#### TO DO
In this data, count the lines in which "like" appears and give only that number.
[RECORDS FOR THIS EXERCISE Boundary: Start]
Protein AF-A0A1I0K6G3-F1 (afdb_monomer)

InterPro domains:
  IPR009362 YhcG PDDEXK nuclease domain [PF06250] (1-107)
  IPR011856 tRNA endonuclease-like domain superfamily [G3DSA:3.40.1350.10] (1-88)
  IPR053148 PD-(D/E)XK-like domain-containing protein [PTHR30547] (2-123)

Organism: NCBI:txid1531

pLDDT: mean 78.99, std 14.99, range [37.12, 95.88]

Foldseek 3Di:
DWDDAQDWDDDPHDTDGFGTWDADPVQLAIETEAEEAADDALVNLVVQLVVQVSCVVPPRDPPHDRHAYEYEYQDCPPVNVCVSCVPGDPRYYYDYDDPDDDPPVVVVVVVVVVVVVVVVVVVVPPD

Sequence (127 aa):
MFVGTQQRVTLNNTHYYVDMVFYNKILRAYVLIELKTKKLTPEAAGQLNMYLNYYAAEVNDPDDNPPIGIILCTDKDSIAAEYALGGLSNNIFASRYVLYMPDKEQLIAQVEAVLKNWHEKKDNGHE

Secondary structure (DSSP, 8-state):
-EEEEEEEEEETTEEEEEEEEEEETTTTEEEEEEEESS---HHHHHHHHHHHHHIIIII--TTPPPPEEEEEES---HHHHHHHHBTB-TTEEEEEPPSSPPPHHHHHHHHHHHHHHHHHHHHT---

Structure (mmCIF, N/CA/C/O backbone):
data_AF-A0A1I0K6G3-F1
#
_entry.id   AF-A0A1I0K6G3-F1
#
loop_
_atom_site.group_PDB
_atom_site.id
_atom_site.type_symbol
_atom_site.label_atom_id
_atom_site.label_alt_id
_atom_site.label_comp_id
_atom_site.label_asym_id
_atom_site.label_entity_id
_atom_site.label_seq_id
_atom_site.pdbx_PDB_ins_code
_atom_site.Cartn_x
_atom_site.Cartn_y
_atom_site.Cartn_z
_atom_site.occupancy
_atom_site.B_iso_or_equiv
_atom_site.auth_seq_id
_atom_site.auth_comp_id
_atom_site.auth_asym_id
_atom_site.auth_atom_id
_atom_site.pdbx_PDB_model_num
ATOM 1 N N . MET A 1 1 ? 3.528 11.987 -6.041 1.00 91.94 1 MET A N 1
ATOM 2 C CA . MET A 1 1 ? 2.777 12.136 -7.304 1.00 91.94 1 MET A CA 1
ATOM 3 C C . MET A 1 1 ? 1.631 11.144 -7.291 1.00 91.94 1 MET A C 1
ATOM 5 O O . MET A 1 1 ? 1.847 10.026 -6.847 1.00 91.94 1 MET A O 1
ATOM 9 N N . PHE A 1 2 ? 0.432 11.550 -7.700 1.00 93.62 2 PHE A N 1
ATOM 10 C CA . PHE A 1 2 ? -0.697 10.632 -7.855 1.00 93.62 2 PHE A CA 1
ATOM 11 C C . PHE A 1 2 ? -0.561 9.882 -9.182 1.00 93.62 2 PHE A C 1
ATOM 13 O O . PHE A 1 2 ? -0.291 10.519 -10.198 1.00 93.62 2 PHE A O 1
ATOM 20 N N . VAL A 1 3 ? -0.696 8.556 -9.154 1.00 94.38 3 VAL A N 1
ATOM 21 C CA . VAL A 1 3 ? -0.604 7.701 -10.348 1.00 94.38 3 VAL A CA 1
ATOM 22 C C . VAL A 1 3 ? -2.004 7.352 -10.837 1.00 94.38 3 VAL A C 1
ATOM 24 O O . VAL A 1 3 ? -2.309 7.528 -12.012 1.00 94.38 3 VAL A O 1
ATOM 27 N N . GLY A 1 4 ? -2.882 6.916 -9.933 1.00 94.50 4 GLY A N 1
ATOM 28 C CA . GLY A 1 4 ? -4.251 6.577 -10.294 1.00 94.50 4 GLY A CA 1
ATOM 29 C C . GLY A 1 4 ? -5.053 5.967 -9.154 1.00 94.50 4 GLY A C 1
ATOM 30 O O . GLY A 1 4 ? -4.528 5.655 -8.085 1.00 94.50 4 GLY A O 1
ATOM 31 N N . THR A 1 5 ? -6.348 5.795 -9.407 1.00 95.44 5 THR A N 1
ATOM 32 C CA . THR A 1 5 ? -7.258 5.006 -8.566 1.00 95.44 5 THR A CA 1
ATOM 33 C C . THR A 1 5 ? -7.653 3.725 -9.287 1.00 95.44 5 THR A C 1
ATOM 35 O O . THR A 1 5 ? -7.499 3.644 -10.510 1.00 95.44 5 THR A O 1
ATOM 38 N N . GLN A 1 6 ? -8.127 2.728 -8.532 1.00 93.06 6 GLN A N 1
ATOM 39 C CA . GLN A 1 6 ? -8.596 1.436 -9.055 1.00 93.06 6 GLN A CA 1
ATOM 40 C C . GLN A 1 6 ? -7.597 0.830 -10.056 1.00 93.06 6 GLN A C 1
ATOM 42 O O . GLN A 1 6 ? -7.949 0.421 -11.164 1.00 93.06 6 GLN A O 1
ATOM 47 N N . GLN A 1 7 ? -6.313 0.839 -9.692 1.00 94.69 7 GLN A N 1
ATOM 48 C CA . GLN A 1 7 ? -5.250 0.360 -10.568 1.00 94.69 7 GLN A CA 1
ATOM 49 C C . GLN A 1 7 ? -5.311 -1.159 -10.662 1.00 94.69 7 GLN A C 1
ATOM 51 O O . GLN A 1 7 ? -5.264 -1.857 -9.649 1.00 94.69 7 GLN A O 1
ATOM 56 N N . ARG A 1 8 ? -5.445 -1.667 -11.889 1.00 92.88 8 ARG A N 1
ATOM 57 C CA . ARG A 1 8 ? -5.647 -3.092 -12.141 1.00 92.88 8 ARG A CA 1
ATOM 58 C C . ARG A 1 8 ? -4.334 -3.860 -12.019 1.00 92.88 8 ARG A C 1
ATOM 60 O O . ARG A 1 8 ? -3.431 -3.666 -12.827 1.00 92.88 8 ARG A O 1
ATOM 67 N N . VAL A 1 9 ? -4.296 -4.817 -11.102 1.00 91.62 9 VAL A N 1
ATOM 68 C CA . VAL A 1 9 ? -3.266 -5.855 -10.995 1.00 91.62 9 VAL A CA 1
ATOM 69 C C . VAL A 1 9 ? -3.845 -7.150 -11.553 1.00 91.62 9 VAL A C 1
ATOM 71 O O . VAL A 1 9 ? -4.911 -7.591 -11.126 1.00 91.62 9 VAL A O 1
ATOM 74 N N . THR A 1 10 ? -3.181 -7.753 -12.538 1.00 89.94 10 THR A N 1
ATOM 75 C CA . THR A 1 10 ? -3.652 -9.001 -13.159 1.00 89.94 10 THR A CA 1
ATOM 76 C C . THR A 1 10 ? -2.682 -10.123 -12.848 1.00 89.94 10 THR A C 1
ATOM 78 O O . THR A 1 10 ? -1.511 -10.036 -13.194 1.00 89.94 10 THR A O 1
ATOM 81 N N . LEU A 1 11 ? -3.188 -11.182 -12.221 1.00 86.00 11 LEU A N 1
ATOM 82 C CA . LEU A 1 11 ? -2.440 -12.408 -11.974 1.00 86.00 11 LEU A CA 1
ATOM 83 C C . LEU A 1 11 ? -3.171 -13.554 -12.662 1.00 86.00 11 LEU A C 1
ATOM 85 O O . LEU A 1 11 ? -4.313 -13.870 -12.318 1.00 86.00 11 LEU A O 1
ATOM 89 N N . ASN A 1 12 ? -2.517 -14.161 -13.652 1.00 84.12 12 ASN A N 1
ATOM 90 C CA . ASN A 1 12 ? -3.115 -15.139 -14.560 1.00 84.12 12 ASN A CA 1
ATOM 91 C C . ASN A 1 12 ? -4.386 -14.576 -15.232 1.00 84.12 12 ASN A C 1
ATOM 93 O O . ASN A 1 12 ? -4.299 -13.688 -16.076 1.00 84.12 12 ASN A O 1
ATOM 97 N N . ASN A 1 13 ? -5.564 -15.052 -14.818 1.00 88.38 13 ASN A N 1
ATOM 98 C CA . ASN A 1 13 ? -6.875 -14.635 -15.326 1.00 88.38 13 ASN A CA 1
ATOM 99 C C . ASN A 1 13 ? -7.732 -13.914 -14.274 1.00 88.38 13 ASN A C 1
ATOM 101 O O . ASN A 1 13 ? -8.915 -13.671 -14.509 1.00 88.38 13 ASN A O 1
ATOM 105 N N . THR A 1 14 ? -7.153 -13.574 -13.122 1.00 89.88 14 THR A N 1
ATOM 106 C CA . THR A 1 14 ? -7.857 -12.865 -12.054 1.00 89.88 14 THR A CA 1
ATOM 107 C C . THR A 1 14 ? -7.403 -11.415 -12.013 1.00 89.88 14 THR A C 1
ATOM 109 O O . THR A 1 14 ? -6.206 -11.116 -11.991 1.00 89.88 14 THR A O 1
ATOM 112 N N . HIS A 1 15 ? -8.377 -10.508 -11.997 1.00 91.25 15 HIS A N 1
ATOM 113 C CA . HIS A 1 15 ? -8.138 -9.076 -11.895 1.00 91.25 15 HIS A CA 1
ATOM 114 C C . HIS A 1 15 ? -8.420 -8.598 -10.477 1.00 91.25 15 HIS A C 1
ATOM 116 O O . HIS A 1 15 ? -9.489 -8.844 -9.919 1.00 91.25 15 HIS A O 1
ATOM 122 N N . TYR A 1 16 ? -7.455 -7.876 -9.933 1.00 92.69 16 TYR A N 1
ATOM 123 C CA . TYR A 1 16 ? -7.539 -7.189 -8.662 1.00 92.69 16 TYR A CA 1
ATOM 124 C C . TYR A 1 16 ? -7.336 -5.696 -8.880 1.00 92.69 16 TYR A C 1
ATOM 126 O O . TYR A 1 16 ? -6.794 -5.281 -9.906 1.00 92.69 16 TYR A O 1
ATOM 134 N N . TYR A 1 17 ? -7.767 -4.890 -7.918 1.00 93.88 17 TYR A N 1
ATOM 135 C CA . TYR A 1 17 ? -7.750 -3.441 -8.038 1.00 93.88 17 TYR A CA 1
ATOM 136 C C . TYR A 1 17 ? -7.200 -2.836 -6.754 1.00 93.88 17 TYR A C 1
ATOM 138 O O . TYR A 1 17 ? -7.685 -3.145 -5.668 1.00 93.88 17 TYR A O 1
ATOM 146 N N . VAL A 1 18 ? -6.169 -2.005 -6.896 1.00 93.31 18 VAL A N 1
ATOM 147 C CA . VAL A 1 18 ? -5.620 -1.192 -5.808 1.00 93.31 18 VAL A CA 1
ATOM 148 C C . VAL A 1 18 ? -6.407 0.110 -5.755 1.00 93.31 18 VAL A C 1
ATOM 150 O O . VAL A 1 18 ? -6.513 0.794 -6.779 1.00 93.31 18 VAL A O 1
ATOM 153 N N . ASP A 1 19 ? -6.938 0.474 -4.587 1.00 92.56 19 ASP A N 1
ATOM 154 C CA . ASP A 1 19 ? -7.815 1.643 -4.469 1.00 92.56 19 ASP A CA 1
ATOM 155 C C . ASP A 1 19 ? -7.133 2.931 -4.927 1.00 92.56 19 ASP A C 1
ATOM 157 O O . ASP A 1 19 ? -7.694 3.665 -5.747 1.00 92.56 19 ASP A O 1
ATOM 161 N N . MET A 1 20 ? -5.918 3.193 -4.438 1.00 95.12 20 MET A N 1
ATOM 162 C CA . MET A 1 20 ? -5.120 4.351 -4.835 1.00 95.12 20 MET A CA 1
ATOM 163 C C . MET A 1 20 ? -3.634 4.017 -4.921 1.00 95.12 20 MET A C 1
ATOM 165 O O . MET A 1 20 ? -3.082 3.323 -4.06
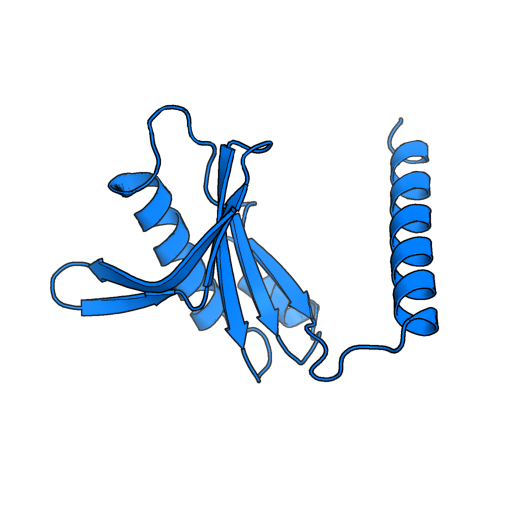8 1.00 95.12 20 MET A O 1
ATOM 169 N N . VAL A 1 21 ? -2.968 4.586 -5.923 1.00 95.81 21 VAL A N 1
ATOM 170 C CA . VAL A 1 21 ? -1.529 4.431 -6.137 1.00 95.81 21 VAL A CA 1
ATOM 171 C C . VAL A 1 21 ? -0.883 5.798 -6.283 1.00 95.81 21 VAL A C 1
ATOM 173 O O . VAL A 1 21 ? -1.313 6.652 -7.066 1.00 95.81 21 VAL A O 1
ATOM 176 N N . PHE A 1 22 ? 0.187 5.992 -5.528 1.00 95.88 22 PHE A N 1
ATOM 177 C CA . PHE A 1 22 ? 1.052 7.156 -5.589 1.00 95.88 22 PHE A CA 1
ATOM 178 C C . PHE A 1 22 ? 2.482 6.715 -5.883 1.00 95.88 22 PHE A C 1
ATOM 180 O O . PHE A 1 22 ? 2.863 5.578 -5.637 1.00 95.88 22 PHE A O 1
ATOM 187 N N . TYR A 1 23 ? 3.293 7.651 -6.354 1.00 94.81 23 TYR A N 1
ATOM 188 C CA . TYR A 1 23 ? 4.739 7.508 -6.426 1.00 94.81 23 TYR A CA 1
ATOM 189 C C . TYR A 1 23 ? 5.397 8.609 -5.597 1.00 94.81 23 TYR 
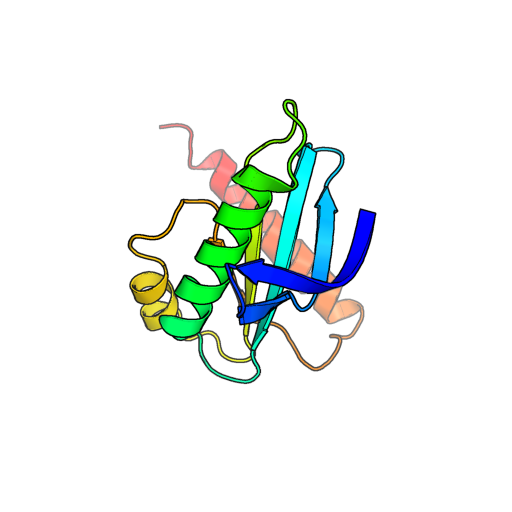A C 1
ATOM 191 O O . TYR A 1 23 ? 5.145 9.806 -5.810 1.00 94.81 23 TYR A O 1
ATOM 199 N N . ASN A 1 24 ? 6.217 8.233 -4.620 1.00 91.88 24 ASN A N 1
ATOM 200 C CA . ASN A 1 24 ? 6.993 9.171 -3.825 1.00 91.88 24 ASN A CA 1
ATOM 201 C C . ASN A 1 24 ? 8.346 9.409 -4.502 1.00 91.88 24 ASN A C 1
ATOM 203 O O . ASN A 1 24 ? 9.190 8.525 -4.527 1.00 91.88 24 ASN A O 1
ATOM 207 N N . LYS A 1 25 ? 8.570 10.627 -5.010 1.00 90.19 25 LYS A N 1
ATOM 208 C CA . LYS A 1 25 ? 9.802 10.985 -5.731 1.00 90.19 25 LYS A CA 1
ATOM 209 C C . LYS A 1 25 ? 11.052 10.991 -4.844 1.00 90.19 25 LYS A C 1
ATOM 211 O O . LYS A 1 25 ? 12.134 10.704 -5.335 1.00 90.19 25 LYS A O 1
ATOM 216 N N . ILE A 1 26 ? 10.915 11.351 -3.568 1.00 88.62 26 ILE A N 1
ATOM 217 C CA . ILE A 1 26 ? 12.052 11.447 -2.641 1.00 88.62 26 ILE A CA 1
ATOM 218 C C . ILE A 1 26 ? 12.498 10.045 -2.227 1.00 88.62 26 ILE A C 1
ATOM 220 O O . ILE A 1 26 ? 13.682 9.737 -2.265 1.00 88.62 26 ILE A O 1
ATOM 224 N N . LEU A 1 27 ? 11.536 9.188 -1.878 1.00 87.44 27 LEU A N 1
ATOM 225 C CA . LEU A 1 27 ? 11.792 7.788 -1.553 1.00 87.44 27 LEU A CA 1
ATOM 226 C C . LEU A 1 27 ? 12.063 6.941 -2.798 1.00 87.44 27 LEU A C 1
ATOM 228 O O . LEU A 1 27 ? 12.574 5.842 -2.650 1.00 87.44 27 LEU A O 1
ATOM 232 N N . ARG A 1 28 ? 11.709 7.425 -3.995 1.00 93.75 28 ARG A N 1
ATOM 233 C CA . ARG A 1 28 ? 11.666 6.651 -5.246 1.00 93.75 28 ARG A CA 1
ATOM 234 C C . ARG A 1 28 ? 10.927 5.323 -5.066 1.00 93.75 28 ARG A C 1
ATOM 236 O O . ARG A 1 28 ? 11.488 4.263 -5.292 1.00 93.75 28 ARG A O 1
ATOM 243 N N . ALA A 1 29 ? 9.709 5.379 -4.536 1.00 92.44 29 ALA A N 1
ATOM 244 C CA . ALA A 1 29 ? 8.923 4.187 -4.222 1.00 92.44 29 ALA A CA 1
ATOM 245 C C . ALA A 1 29 ? 7.445 4.411 -4.538 1.00 92.44 29 ALA A C 1
ATOM 247 O O . ALA A 1 29 ? 6.895 5.489 -4.267 1.00 92.44 29 ALA A O 1
ATOM 248 N N . TYR A 1 30 ? 6.787 3.376 -5.056 1.00 94.94 30 TYR A N 1
ATOM 249 C CA . TYR A 1 30 ? 5.332 3.353 -5.149 1.00 94.94 30 TYR A CA 1
ATOM 250 C C . TYR A 1 30 ? 4.709 3.217 -3.758 1.00 94.94 30 TYR A C 1
ATOM 252 O O . TYR A 1 30 ? 5.208 2.494 -2.900 1.00 94.94 30 TYR A O 1
ATOM 260 N N . VAL A 1 31 ? 3.607 3.925 -3.536 1.00 93.25 31 VAL A N 1
ATOM 261 C CA . VAL A 1 31 ? 2.805 3.872 -2.313 1.00 93.25 31 VAL A CA 1
ATOM 262 C C . VAL A 1 31 ? 1.400 3.428 -2.698 1.00 93.25 31 VAL A C 1
ATOM 264 O O . VAL A 1 31 ? 0.674 4.159 -3.376 1.00 93.25 31 VAL A O 1
ATOM 267 N N . LEU A 1 32 ? 1.041 2.219 -2.285 1.00 93.44 32 LEU A N 1
ATOM 268 C CA . LEU A 1 32 ? -0.232 1.571 -2.563 1.00 93.44 32 LEU A CA 1
ATOM 269 C C . LEU A 1 32 ? -1.118 1.731 -1.335 1.00 93.44 32 LEU A C 1
ATOM 271 O O . LEU A 1 32 ? -0.723 1.349 -0.233 1.00 93.44 32 LEU A O 1
ATOM 275 N N . ILE A 1 33 ? -2.302 2.307 -1.513 1.00 90.62 33 ILE A N 1
ATOM 276 C CA . ILE A 1 33 ? -3.224 2.594 -0.418 1.00 90.62 33 ILE A CA 1
ATOM 277 C C . ILE A 1 33 ? -4.512 1.811 -0.632 1.00 90.62 33 ILE A C 1
ATOM 279 O O . ILE A 1 33 ? -5.135 1.933 -1.685 1.00 90.62 33 ILE A O 1
ATOM 283 N N . GLU A 1 34 ? -4.910 1.066 0.394 1.00 88.38 34 GLU A N 1
ATOM 284 C CA . GLU A 1 34 ? -6.147 0.291 0.452 1.00 88.38 34 GLU A CA 1
ATOM 285 C C . GLU A 1 34 ? -7.085 0.893 1.509 1.00 88.38 34 GLU A C 1
ATOM 287 O O . GLU A 1 34 ? -6.680 1.111 2.657 1.00 88.38 34 GLU A O 1
ATOM 292 N N . LEU A 1 35 ? -8.341 1.159 1.150 1.00 87.00 35 LEU A N 1
ATOM 293 C CA . LEU A 1 35 ? -9.342 1.750 2.038 1.00 87.00 35 LEU A CA 1
ATOM 294 C C . LEU A 1 35 ? -10.282 0.667 2.575 1.00 87.00 35 LEU A C 1
ATOM 296 O O . LEU A 1 35 ? -10.974 -0.011 1.819 1.00 87.00 35 LEU A O 1
ATOM 300 N N . LYS A 1 36 ? -10.389 0.530 3.899 1.00 83.38 36 LYS A N 1
ATOM 301 C CA . LYS A 1 36 ? -11.323 -0.406 4.542 1.00 83.38 36 LYS A CA 1
ATOM 302 C C . LYS A 1 36 ? -12.266 0.325 5.501 1.00 83.38 36 LYS A C 1
ATOM 304 O O . LYS A 1 36 ? -11.860 1.056 6.396 1.00 83.38 36 LYS A O 1
ATOM 309 N N . THR A 1 37 ? -13.566 0.078 5.359 1.00 77.88 37 THR A N 1
ATOM 310 C CA . THR A 1 37 ? -14.603 0.618 6.263 1.00 77.88 37 THR A CA 1
ATOM 311 C C . THR A 1 37 ? -14.767 -0.190 7.552 1.00 77.88 37 THR A C 1
ATOM 313 O O . THR A 1 37 ? -15.566 0.178 8.413 1.00 77.88 37 THR A O 1
ATOM 316 N N . LYS A 1 38 ? -14.029 -1.297 7.678 1.00 74.81 38 LYS A N 1
ATOM 317 C CA . LYS A 1 38 ? -14.054 -2.245 8.797 1.00 74.81 38 LYS A CA 1
ATOM 318 C C . LYS A 1 38 ? -12.648 -2.400 9.389 1.00 74.81 38 LYS A C 1
ATOM 320 O O . LYS A 1 38 ? -11.685 -1.848 8.855 1.00 74.81 38 LYS A O 1
ATOM 325 N N . LYS A 1 39 ? -12.546 -3.158 10.488 1.00 73.19 39 LYS A N 1
ATOM 326 C CA . LYS A 1 39 ? -11.273 -3.536 11.126 1.00 73.19 39 LYS A CA 1
ATOM 327 C C . LYS A 1 39 ? -10.309 -4.173 10.122 1.00 73.19 39 LYS A C 1
ATOM 329 O O . LYS A 1 39 ? -10.749 -4.807 9.162 1.00 73.19 39 LYS A O 1
ATOM 334 N N . LEU A 1 40 ? -9.007 -4.018 10.372 1.00 74.56 40 LEU A N 1
ATOM 335 C CA . LEU A 1 40 ? -7.981 -4.709 9.597 1.00 74.56 40 LEU A CA 1
ATOM 336 C C . LEU A 1 40 ? -8.176 -6.223 9.731 1.00 74.56 40 LEU A C 1
ATOM 338 O O . LEU A 1 40 ? -8.305 -6.731 10.845 1.00 74.56 40 LEU A O 1
ATOM 342 N N . THR A 1 41 ? -8.196 -6.927 8.602 1.00 76.62 41 THR A N 1
ATOM 343 C CA . THR A 1 41 ? -8.274 -8.388 8.570 1.00 76.62 41 THR A CA 1
ATOM 344 C C . THR A 1 41 ? -7.014 -8.971 7.923 1.00 76.62 41 THR A C 1
ATOM 346 O O . THR A 1 41 ? -6.395 -8.293 7.092 1.00 76.62 41 THR A O 1
ATOM 349 N N . PRO A 1 42 ? -6.617 -10.212 8.262 1.00 77.12 42 PRO A N 1
ATOM 350 C CA . PRO A 1 42 ? -5.494 -10.886 7.609 1.00 77.12 42 PRO A CA 1
ATOM 351 C C . PRO A 1 42 ? -5.630 -10.955 6.083 1.00 77.12 42 PRO A C 1
ATOM 353 O O . PRO A 1 42 ? -4.638 -10.846 5.368 1.00 77.12 42 PRO A O 1
ATOM 356 N N . GLU A 1 43 ? -6.853 -11.062 5.560 1.00 81.44 43 GLU A N 1
ATOM 357 C CA . GLU A 1 43 ? -7.117 -11.076 4.118 1.00 81.44 43 GLU A CA 1
ATOM 358 C C . GLU A 1 43 ? -6.756 -9.741 3.459 1.00 81.44 43 GLU A C 1
ATOM 360 O O . GLU A 1 43 ? -6.159 -9.734 2.385 1.00 81.44 43 GLU A O 1
ATOM 365 N N . ALA A 1 44 ? -7.069 -8.610 4.103 1.00 80.12 44 ALA A N 1
ATOM 366 C CA . ALA A 1 44 ? -6.700 -7.287 3.597 1.00 80.12 44 ALA A CA 1
ATOM 367 C C . ALA A 1 44 ? -5.175 -7.100 3.570 1.00 80.12 44 ALA A C 1
ATOM 369 O O . ALA A 1 44 ? -4.627 -6.559 2.610 1.00 80.12 44 ALA A O 1
ATOM 370 N N . ALA A 1 45 ? -4.488 -7.590 4.602 1.00 80.56 45 ALA A N 1
ATOM 371 C CA . ALA A 1 45 ? -3.035 -7.549 4.687 1.00 80.56 45 ALA A CA 1
ATOM 372 C C . ALA A 1 45 ? -2.378 -8.443 3.616 1.00 80.56 45 ALA A C 1
ATOM 374 O O . ALA A 1 45 ? -1.462 -8.006 2.917 1.00 80.56 45 ALA A O 1
ATOM 375 N N . GLY A 1 46 ? -2.903 -9.654 3.409 1.00 84.25 46 GLY A N 1
ATOM 376 C CA . GLY A 1 46 ? -2.461 -10.561 2.348 1.00 84.25 46 GLY A CA 1
ATOM 377 C C . GLY A 1 46 ? -2.688 -9.997 0.942 1.00 84.25 46 GLY A C 1
ATOM 378 O O . GLY A 1 46 ? -1.792 -10.067 0.101 1.00 84.25 46 GLY A O 1
ATOM 379 N N . GLN A 1 47 ? -3.848 -9.378 0.702 1.00 86.88 47 GLN A N 1
ATOM 380 C CA . GLN A 1 47 ? -4.171 -8.714 -0.561 1.00 86.88 47 GLN A CA 1
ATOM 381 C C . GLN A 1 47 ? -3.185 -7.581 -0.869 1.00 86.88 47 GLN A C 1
[RECORDS FOR THIS EXERCISE Boundary: End]
#### WRITTEN ANSWER
2